Président du mouvement politique "Alliance Démocratique Djavakhk Uni", Vahagn Chakhalyan est l’un des leaders des arméniens de la région de Samtskhé-Djavakhétie en Géorgie. Il a été interpellé à son domicile le 21 juillet 2008 puis mis en examen pour une présumée acquisition et détention d’arme et de munitions, ce qu’il a toujours nié. Il a été condamné le 7 avril 2009 par le Tribunal du District d’Akhalskha à 10 ans de prison ferme pour « détention illégale d’armes », mais aussi pour « participation à des manifestations de masse troublant l’ordre public » et « hooliganisme ». 
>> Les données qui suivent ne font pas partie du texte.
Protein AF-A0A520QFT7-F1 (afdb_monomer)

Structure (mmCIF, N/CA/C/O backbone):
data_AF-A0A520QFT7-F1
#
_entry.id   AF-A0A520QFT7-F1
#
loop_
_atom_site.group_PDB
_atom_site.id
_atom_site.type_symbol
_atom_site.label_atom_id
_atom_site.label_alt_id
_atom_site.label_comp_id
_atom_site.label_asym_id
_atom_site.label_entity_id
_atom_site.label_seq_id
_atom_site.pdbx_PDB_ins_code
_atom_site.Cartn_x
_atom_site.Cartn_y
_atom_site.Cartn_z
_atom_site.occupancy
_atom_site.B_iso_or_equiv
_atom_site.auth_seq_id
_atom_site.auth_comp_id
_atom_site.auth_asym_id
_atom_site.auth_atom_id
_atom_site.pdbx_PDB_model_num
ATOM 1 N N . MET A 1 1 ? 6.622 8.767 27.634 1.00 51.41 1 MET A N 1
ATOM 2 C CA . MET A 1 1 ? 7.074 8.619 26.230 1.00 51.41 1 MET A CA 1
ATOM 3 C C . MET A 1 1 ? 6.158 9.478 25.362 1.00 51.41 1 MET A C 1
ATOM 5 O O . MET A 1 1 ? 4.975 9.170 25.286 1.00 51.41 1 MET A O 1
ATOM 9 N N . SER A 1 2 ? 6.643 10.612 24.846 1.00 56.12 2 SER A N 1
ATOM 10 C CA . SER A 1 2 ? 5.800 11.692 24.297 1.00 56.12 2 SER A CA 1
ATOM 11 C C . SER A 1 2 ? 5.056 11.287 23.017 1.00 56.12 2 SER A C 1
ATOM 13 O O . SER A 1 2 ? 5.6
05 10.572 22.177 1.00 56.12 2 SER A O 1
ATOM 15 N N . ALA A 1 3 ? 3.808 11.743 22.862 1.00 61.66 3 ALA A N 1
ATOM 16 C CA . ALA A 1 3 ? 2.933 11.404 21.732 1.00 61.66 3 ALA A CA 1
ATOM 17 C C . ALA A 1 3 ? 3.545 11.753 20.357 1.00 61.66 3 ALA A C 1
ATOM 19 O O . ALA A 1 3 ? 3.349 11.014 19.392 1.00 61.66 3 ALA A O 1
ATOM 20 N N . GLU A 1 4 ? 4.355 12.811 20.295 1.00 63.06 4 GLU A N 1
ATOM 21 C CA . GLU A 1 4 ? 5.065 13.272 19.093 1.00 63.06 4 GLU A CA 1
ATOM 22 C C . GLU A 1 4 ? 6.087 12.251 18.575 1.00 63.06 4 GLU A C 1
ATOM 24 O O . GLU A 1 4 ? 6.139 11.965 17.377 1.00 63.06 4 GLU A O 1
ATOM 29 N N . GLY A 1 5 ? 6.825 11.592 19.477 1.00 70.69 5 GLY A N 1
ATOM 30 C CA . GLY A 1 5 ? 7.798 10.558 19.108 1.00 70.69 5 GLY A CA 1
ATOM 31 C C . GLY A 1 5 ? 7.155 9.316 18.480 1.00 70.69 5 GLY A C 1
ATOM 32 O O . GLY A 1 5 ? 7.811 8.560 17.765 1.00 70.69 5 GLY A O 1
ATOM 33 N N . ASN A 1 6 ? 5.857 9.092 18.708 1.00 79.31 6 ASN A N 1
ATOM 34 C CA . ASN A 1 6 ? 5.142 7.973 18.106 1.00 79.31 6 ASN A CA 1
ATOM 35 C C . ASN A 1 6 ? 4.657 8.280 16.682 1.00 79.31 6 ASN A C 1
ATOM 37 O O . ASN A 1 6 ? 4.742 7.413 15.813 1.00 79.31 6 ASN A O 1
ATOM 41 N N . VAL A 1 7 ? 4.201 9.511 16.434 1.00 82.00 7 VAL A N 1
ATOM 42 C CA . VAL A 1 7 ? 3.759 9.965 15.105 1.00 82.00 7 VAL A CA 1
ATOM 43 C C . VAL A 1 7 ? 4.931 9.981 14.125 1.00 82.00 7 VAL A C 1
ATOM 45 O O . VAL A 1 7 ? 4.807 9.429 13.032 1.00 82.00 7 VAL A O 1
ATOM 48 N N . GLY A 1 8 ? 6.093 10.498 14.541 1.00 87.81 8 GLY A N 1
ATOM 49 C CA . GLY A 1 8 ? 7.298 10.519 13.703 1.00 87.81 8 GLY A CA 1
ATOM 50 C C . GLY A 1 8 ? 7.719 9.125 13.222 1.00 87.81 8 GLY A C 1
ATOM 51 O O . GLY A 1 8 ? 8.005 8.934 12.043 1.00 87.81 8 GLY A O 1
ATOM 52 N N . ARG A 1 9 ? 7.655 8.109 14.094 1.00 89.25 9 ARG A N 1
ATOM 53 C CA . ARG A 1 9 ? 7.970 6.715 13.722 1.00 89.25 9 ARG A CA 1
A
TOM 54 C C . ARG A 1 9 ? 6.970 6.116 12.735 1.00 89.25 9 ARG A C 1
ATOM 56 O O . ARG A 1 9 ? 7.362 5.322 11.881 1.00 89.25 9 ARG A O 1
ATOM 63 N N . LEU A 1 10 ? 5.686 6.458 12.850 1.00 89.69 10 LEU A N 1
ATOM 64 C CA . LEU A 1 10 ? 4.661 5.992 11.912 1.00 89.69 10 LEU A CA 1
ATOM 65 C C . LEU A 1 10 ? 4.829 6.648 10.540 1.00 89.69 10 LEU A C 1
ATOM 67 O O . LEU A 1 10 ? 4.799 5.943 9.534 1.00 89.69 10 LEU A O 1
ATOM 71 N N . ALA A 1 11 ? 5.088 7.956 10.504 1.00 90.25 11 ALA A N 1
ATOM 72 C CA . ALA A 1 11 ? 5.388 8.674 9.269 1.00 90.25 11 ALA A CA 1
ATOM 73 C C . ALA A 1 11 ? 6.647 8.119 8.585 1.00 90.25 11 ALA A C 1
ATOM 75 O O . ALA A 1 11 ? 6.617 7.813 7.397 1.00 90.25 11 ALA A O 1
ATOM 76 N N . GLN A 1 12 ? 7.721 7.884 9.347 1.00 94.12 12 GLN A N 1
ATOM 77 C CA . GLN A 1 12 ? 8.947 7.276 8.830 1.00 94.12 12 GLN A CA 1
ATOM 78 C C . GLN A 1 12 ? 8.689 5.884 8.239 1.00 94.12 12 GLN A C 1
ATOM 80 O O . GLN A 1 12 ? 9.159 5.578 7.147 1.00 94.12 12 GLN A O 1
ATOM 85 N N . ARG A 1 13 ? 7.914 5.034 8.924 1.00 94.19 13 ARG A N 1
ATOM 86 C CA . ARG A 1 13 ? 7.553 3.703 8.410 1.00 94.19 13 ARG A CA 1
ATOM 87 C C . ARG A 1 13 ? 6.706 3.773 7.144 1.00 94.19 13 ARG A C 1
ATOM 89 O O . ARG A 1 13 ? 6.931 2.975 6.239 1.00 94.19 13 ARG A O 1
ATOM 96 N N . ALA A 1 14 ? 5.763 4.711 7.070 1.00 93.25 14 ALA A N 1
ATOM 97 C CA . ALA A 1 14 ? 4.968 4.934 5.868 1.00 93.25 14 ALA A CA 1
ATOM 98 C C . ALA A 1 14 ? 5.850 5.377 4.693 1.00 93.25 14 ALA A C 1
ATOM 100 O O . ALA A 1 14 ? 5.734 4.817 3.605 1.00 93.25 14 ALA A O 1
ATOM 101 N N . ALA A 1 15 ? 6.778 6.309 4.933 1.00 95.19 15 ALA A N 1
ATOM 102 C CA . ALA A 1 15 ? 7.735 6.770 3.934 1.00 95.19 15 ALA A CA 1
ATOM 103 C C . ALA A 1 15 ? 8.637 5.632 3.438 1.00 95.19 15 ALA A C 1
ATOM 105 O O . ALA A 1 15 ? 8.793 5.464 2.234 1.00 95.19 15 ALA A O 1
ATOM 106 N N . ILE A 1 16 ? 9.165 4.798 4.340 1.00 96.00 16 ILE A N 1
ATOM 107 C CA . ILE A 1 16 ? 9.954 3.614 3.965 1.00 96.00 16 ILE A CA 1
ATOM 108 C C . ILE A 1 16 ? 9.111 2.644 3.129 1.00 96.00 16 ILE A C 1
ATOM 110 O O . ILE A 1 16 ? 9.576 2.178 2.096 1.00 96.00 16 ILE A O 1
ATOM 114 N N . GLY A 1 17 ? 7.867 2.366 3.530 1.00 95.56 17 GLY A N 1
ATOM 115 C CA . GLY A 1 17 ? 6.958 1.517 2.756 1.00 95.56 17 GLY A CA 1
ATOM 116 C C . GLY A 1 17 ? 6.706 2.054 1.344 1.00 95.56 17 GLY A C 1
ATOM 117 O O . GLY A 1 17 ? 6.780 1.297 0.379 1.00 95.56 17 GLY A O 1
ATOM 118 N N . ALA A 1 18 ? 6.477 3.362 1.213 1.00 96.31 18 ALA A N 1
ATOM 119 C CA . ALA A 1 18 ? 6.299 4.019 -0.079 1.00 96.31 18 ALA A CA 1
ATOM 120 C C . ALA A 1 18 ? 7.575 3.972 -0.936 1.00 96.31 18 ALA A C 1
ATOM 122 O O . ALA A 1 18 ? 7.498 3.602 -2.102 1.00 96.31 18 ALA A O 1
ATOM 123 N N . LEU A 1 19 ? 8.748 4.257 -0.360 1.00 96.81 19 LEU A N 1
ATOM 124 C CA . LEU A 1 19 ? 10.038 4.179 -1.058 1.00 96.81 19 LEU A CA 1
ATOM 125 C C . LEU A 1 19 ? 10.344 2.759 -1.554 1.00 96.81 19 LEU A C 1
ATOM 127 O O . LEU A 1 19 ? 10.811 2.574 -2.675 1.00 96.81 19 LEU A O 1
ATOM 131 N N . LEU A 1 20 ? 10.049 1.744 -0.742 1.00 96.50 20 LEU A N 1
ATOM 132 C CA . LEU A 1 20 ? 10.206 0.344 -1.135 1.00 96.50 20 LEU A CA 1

D’un point de vue strictement juridique, les observations faites lors de ce procès et l’étude du dossier judiciaire mettent en évidence les atteintes des autorités géorgiennes aux droits de Vahagn Chakhalyan à avoir un procès équitable : 

- L’ajout des chefs d’inculpation liés aux manifestations de 2005 et 2006 s’est fait à la surprise générale à l’ouverture du procès en première instance, soit le 3 décembre 2008, à la faveur d’une loi votée dans l’intervalle qui autorise le cumul des charges et des peines en matière pénale, dès lors que les délits en question ne sont pas prescrits ; la date du procès verbal des délits faisant foi. L’application de cette nouvelle loi dans le cas de Chakhalyan, même si les procédures semblent avoir été respectées, démontre la volonté des autorités géorgiennes de maintenir Chakhalyan en détention pour une longue période, car le seul délit de détention d’armes n’était passible que d’une année de prison ; 

- Jusqu’au 18 septembre 2009, date de la reprise de l’audience du procès en appel, aucune contre expertise de l’arme présumée du prévenu Chakhalyan, exigée par la défense, n’a été effectuée; Le procès a d’ailleurs été reporté au 23 octobre dans l’attente des résultats ; 

- Le Procureur a refusé la présence d’experts indépendants et des avocats à la contre expertise ; Un recours des avocats a été déposé pour contester cette décision ; 

- La traduction en arménien des audiences est incomplète et de mauvaise qualité et ne permet pas au prévenu et à son avocat arménien de suivre les débats ; L’équité des débats est donc ouvertement et grossièrement bafouée ; C’est une violation de l’article 6 (paragraphe 3e) de la Convention Européenne des Droits de l’Homme ; 

- Le refus du Tribunal en première instance  de laisser le prévenu ou ses avocats interroger les témoins à charge, est une violation patente de l’article 6 (paragraphe 3d) de la Convention Européenne des Droits de l’Homme ; C’est également une violation de l’article 42 (paragraphe 6) de la Constitution géorgienne. la Cour d’Appel n’est pas revenu sur ce refus et a motivé son rejet des requêtes déposées par les avocats en prétextant qu’en première instance aucun recours n’avait été déposé ; 

- Le refus de la Justice géorgienne, qui a rédigé et fait ratifier dans l’urgence par le Parlement géorgien un amendement législatif interdisant l’accès aux avocats étrangers, en l’occurrence un avocat français, pour défendre devant les juridictions géorgiennes des citoyens géorgiens, est une autre violation patente de l’article 6 (paragraphe 3c) de la Convention Européenne des Droits de l’Homme, mais aussi de la Constitution géorgienne (article 42). Un recours devant la Cour Constitutionnelle de Géorgie sera déposé incessamment par l’un des avocats de la famille ; 

Le Conseil National du CCAF s’interroge sur les motivations profondes des autorités géorgiennes à violer de manière aussi patente et ciblée les droits de Vahagn Chakhalyan à un procès équitable et à se mettre en infraction avec leurs engagements internationaux. 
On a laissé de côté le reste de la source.